- **TASK PROMPT**:
In the material below, the lines from the one containing "ATOM 118 C CA" through the one containing "ATOM 128 N N" are to be given again exactly, ends included, and no others.

*** Opening of RECORDS PROVIDED ***

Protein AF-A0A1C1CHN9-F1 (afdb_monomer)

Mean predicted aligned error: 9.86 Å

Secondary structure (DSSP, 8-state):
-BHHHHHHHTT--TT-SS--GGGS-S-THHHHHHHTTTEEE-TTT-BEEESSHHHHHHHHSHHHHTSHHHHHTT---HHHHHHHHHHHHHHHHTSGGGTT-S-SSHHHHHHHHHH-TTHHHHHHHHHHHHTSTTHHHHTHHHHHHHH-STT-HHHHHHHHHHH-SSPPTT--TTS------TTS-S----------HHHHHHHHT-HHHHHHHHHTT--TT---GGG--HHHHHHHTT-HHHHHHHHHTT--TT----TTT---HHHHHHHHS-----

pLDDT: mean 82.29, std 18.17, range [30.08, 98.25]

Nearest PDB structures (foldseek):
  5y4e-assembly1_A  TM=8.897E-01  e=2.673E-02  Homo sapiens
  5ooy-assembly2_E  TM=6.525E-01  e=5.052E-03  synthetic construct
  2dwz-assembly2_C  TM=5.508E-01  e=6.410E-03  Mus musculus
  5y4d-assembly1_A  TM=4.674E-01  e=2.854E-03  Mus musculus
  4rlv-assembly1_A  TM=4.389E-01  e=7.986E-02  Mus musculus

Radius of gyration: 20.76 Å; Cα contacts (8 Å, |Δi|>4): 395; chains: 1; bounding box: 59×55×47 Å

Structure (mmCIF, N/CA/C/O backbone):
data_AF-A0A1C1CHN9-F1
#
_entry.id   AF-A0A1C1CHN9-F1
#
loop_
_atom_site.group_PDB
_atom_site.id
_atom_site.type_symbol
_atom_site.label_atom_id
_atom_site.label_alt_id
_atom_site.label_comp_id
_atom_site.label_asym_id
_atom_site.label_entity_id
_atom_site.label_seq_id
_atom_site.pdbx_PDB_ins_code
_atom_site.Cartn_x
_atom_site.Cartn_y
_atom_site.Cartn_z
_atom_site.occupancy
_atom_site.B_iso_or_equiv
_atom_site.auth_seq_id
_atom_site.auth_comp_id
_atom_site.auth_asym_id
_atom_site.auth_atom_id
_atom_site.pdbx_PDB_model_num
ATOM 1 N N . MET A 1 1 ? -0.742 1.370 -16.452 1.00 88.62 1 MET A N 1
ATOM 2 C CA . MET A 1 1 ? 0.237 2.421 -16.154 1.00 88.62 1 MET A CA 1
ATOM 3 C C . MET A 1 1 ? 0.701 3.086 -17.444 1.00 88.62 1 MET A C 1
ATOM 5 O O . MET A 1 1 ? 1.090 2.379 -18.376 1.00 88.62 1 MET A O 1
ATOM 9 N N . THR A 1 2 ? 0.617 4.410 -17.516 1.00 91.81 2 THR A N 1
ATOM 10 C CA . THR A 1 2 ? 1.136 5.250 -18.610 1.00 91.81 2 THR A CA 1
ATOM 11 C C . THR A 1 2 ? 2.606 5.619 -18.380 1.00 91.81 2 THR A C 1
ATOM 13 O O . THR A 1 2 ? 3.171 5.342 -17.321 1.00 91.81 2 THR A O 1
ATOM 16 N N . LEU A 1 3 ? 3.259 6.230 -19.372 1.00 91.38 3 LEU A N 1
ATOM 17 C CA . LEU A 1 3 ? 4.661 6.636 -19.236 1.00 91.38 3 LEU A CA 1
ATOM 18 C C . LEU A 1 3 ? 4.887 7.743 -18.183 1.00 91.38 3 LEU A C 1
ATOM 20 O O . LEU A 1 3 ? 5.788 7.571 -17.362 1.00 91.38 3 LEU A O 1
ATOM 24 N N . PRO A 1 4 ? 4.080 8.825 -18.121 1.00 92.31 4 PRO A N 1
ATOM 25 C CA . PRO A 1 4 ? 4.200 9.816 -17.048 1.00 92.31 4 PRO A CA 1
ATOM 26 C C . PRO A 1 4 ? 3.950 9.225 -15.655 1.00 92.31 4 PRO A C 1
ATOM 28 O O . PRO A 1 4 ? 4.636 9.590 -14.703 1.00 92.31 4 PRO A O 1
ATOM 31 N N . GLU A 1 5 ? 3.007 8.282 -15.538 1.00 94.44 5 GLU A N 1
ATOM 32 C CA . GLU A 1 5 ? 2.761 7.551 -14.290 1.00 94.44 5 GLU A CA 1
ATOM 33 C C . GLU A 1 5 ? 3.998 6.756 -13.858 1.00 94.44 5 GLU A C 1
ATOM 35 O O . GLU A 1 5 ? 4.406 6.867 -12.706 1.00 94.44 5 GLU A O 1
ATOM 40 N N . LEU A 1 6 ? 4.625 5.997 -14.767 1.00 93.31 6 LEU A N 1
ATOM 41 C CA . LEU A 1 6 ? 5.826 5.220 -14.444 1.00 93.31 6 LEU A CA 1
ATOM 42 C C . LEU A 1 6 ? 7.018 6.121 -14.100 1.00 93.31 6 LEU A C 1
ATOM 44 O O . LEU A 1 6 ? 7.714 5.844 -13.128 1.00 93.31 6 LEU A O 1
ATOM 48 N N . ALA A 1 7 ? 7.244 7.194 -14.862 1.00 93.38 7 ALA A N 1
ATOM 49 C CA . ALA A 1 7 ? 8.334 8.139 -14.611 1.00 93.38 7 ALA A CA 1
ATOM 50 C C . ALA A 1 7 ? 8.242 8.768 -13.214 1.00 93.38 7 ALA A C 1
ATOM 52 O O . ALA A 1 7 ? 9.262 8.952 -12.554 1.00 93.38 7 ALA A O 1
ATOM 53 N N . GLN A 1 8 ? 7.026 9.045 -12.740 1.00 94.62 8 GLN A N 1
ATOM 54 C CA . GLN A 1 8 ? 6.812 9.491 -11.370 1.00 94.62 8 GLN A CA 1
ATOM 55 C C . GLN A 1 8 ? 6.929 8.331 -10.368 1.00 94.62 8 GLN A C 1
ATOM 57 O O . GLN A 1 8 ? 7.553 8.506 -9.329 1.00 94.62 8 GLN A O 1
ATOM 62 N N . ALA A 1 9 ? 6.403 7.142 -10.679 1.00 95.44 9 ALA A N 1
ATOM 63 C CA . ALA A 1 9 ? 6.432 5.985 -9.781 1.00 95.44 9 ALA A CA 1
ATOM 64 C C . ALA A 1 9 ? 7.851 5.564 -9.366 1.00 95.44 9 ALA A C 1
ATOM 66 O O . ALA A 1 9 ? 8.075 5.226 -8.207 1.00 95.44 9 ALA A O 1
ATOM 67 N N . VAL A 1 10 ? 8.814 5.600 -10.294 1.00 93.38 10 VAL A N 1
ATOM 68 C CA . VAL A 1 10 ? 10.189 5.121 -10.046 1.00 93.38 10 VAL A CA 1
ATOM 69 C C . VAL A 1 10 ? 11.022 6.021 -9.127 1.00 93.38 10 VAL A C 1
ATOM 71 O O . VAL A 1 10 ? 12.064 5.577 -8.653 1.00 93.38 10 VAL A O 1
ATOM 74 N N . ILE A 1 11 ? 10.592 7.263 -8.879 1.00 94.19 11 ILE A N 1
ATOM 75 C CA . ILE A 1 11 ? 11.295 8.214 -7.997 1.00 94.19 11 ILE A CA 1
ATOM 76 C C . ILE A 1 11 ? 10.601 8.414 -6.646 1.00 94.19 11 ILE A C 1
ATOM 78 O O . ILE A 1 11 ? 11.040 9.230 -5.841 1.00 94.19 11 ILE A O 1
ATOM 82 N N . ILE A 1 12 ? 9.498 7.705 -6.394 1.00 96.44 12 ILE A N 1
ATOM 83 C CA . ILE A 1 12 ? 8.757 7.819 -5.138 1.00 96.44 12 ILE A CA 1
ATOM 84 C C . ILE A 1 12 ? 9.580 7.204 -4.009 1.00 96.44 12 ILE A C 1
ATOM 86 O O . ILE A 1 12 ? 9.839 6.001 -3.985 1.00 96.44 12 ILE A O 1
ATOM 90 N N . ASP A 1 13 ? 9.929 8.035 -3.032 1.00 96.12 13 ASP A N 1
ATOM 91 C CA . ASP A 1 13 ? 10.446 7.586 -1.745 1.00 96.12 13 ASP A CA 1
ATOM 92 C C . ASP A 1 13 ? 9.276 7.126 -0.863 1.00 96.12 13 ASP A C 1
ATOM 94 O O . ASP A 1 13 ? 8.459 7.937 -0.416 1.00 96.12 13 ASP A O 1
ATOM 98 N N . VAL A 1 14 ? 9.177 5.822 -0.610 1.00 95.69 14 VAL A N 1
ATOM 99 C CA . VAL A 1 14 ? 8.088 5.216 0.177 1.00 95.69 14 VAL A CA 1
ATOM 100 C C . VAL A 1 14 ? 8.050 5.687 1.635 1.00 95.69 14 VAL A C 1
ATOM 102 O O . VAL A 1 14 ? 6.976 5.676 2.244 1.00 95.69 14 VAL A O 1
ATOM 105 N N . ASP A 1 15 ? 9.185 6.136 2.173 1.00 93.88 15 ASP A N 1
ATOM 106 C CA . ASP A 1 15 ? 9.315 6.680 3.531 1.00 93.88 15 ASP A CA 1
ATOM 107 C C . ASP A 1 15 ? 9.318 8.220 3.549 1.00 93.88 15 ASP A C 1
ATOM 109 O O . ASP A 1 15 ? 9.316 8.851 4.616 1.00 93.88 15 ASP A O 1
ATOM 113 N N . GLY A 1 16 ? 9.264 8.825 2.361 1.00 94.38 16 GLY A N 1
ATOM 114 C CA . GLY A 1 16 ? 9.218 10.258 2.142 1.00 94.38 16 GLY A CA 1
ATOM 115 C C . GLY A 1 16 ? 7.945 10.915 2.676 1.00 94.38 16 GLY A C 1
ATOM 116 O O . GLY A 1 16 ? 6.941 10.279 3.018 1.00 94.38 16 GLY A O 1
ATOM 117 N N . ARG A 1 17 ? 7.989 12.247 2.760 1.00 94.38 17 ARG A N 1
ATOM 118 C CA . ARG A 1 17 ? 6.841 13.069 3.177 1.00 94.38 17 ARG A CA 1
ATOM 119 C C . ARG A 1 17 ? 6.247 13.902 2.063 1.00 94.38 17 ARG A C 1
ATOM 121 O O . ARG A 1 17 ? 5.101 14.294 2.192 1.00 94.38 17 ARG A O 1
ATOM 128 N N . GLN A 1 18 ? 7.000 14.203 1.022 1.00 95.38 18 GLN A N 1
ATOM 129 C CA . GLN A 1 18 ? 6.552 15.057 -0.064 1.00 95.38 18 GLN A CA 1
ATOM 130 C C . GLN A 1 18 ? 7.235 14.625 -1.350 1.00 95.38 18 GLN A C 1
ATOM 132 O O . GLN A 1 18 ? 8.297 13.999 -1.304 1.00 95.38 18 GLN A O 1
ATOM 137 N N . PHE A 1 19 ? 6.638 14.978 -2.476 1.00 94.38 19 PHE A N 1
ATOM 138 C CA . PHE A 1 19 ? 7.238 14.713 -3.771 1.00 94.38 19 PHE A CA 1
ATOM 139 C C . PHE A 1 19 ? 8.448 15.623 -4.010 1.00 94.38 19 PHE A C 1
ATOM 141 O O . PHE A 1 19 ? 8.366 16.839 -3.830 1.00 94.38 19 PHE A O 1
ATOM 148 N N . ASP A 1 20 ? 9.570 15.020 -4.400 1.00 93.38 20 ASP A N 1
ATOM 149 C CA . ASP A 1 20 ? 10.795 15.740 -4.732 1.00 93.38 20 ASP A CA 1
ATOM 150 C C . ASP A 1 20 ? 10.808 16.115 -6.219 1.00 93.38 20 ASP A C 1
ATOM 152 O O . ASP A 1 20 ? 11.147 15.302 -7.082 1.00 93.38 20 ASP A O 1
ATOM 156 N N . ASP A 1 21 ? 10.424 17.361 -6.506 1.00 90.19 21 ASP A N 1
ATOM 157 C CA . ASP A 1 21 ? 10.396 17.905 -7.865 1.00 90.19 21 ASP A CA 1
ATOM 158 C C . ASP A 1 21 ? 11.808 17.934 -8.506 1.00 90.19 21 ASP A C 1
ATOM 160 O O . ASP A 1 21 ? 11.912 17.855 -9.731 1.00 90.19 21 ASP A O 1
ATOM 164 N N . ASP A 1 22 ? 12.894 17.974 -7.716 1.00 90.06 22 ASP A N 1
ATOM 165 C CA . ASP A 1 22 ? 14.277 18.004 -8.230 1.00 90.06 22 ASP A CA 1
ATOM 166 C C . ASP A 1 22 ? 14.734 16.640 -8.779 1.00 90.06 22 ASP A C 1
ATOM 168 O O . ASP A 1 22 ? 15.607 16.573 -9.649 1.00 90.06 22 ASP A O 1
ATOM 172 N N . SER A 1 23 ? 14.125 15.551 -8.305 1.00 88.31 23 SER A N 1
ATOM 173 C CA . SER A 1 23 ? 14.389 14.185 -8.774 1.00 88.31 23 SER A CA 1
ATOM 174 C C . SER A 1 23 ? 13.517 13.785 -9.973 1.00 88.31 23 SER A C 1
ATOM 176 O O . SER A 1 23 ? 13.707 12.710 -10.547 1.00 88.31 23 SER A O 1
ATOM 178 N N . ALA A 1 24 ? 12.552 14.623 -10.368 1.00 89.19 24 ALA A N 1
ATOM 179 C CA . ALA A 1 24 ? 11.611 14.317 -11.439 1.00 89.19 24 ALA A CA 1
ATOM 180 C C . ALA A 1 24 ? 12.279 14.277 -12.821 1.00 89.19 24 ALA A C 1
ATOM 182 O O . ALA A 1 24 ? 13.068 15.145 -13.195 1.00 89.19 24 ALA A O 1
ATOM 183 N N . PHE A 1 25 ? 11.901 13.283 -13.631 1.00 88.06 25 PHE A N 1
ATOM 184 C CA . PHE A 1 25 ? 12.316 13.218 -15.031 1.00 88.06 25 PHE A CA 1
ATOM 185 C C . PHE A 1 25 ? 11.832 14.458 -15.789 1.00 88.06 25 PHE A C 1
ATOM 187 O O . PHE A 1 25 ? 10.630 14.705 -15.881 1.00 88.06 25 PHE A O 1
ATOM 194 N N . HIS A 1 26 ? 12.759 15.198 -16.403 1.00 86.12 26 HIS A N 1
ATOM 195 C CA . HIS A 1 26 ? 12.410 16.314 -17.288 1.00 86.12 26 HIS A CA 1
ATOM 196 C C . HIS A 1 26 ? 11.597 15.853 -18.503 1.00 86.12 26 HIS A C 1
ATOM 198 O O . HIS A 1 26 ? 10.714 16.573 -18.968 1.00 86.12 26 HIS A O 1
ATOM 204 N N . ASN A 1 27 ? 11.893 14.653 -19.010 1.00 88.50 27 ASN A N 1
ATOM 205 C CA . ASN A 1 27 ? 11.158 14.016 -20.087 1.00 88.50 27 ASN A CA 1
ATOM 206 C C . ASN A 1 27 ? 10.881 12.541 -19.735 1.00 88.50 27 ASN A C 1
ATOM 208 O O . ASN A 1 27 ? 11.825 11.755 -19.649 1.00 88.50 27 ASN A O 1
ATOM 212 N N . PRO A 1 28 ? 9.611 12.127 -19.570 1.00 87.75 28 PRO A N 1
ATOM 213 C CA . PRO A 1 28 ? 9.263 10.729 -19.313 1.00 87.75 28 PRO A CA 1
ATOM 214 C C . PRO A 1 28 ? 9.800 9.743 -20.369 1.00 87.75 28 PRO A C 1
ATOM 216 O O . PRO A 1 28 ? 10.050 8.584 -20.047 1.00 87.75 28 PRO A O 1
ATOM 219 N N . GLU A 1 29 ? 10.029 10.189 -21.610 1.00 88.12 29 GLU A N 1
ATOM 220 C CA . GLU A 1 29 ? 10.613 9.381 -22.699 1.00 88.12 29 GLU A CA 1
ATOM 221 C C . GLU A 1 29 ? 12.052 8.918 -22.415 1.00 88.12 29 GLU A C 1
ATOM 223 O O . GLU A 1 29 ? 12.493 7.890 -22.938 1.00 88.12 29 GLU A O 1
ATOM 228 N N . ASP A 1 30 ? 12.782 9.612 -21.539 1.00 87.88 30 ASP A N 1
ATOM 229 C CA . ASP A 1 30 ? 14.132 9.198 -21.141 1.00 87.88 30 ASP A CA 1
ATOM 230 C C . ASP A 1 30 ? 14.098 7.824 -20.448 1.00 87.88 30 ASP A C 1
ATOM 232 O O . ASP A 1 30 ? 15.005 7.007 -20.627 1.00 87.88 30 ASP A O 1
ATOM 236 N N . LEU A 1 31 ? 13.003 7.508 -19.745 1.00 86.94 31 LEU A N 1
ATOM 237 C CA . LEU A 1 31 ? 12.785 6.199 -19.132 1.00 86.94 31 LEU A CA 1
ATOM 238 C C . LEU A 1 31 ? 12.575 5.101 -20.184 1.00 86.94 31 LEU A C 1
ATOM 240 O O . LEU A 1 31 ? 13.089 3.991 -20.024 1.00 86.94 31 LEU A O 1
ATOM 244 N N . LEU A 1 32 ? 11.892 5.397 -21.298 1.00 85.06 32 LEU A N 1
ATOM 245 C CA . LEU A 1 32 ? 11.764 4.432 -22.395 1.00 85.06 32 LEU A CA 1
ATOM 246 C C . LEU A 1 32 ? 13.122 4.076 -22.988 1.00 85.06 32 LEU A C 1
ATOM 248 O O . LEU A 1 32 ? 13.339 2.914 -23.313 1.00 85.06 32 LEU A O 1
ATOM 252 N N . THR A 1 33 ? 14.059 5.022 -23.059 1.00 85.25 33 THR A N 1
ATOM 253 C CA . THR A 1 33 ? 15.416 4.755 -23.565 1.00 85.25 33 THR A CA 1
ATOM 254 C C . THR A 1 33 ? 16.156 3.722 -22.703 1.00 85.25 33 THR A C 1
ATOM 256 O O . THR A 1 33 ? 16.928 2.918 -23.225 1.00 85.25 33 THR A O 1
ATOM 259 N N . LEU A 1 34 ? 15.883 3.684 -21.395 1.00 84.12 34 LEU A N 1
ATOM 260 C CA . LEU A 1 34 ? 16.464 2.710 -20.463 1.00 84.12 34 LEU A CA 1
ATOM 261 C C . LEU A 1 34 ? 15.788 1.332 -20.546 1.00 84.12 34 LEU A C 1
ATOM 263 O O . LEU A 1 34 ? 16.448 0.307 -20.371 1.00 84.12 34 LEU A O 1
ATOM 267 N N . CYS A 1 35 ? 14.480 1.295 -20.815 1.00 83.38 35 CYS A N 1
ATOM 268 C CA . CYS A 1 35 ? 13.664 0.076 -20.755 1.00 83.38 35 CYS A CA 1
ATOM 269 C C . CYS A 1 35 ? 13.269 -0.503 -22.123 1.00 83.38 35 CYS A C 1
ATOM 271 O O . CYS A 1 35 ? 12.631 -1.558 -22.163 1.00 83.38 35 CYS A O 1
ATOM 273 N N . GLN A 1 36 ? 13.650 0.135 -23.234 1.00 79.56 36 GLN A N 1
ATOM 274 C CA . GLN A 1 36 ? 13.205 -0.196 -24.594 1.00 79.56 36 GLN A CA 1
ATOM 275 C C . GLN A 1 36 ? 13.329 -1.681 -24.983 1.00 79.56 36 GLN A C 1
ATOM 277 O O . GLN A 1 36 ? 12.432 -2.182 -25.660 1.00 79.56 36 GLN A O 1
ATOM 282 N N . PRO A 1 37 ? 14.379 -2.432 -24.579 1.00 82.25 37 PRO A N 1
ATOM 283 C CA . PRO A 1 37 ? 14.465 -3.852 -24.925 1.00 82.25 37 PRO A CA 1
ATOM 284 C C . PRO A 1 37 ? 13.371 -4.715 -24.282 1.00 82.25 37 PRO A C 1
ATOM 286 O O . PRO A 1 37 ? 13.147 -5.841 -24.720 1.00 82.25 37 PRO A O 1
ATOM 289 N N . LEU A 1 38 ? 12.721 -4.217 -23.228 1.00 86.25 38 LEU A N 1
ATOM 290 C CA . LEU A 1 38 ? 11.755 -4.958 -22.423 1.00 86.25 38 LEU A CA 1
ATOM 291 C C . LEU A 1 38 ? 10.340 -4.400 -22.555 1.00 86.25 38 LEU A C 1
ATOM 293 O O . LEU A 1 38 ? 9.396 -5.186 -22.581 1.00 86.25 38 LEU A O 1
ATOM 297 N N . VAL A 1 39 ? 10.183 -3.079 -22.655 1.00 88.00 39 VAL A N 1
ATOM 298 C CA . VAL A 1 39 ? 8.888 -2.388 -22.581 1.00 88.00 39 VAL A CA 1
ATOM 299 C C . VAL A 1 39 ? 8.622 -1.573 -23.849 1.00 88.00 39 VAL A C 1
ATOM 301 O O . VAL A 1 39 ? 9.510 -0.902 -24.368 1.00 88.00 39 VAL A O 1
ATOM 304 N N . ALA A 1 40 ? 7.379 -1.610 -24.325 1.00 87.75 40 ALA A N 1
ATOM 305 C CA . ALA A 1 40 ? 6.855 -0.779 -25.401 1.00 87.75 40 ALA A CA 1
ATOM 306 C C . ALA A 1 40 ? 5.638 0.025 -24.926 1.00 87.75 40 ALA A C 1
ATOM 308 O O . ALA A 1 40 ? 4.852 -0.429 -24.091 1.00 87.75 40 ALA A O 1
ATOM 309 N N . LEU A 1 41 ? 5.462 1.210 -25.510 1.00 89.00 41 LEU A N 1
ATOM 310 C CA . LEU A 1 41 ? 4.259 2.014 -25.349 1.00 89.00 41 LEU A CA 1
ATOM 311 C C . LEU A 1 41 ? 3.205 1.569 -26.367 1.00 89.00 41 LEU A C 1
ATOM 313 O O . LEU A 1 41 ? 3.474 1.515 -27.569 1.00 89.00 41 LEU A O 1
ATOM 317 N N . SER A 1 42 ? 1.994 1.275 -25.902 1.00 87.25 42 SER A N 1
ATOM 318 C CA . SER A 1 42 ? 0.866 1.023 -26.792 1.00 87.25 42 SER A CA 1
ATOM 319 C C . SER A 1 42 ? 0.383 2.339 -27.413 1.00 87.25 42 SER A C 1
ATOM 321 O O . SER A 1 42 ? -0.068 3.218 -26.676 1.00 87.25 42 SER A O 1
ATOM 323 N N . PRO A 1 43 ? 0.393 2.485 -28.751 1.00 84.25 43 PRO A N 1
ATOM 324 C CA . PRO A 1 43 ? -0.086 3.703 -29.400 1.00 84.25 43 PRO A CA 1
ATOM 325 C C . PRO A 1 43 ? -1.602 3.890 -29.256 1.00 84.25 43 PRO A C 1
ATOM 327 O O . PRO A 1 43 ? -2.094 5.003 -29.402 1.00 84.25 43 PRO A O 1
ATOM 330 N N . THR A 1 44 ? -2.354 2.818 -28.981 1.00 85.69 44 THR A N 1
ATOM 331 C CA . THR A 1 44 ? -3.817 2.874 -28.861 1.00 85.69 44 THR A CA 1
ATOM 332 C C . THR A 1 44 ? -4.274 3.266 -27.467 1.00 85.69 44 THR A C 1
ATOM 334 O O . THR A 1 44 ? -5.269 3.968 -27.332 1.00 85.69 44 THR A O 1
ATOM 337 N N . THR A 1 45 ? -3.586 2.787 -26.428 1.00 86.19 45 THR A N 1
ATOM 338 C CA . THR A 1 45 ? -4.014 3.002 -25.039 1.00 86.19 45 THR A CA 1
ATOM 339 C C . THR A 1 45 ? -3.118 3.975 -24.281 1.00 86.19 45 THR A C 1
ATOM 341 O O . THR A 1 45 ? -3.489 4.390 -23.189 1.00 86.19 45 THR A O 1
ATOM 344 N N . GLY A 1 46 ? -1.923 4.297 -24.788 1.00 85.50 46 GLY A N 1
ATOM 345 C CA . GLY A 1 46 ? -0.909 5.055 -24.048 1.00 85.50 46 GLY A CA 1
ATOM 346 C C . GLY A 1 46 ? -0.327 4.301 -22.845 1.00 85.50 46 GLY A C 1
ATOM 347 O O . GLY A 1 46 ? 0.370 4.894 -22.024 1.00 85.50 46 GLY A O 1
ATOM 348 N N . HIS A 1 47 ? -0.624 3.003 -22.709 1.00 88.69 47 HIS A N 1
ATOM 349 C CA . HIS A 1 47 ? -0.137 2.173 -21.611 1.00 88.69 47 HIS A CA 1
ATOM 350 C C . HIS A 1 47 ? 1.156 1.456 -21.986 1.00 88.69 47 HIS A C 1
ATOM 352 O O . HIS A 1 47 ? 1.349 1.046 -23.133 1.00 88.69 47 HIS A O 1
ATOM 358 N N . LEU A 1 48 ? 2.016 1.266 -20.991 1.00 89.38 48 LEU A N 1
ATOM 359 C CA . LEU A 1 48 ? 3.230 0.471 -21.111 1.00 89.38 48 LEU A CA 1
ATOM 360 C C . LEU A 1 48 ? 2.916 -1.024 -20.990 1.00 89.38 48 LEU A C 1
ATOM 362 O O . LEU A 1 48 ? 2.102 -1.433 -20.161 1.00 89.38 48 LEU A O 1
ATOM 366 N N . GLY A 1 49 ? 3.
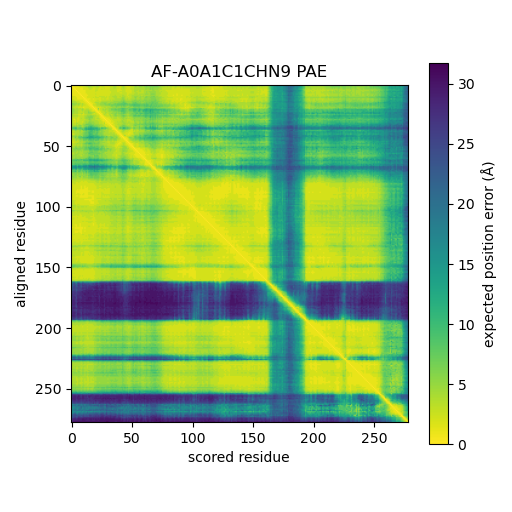595 -1.838 -21.791 1.00 88.25 49 GLY A N 1
ATOM 367 C CA . GLY A 1 49 ? 3.555 -3.298 -21.714 1.00 88.25 49 GLY A CA 1
ATOM 368 C C . GLY A 1 49 ? 4.861 -3.913 -22.204 1.00 88.25 49 GLY A C 1
ATOM 369 O O . GLY A 1 49 ? 5.710 -3.215 -22.753 1.00 88.25 49 GLY A O 1
ATOM 370 N N . PHE A 1 50 ? 5.048 -5.219 -22.016 1.00 88.31 50 PHE A N 1
ATOM 371 C CA . PHE A 1 50 ? 6.241 -5.886 -22.539 1.00 88.31 50 PHE A CA 1
ATOM 372 C C . PHE A 1 50 ? 6.255 -5.878 -24.075 1.00 88.31 50 PHE A C 1
ATOM 374 O O . PHE A 1 50 ? 5.217 -6.073 -24.705 1.00 88.31 50 PHE A O 1
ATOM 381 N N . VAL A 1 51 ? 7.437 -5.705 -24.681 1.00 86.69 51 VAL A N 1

*** Close of RECORDS PROVIDED ***

- **TASK RESPONSE**:
ATOM 118 C CA . ARG A 1 17 ? 6.841 13.069 3.177 1.00 94.38 17 ARG A CA 1
ATOM 119 C C . ARG A 1 17 ? 6.247 13.902 2.063 1.00 94.38 17 ARG A C 1
ATOM 121 O O . ARG A 1 17 ? 5.101 14.294 2.192 1.00 94.38 17 ARG A O 1
ATOM 128 N N . GLN A 1 18 ? 7.000 14.203 1.022 1.00 95.38 18 GLN A N 1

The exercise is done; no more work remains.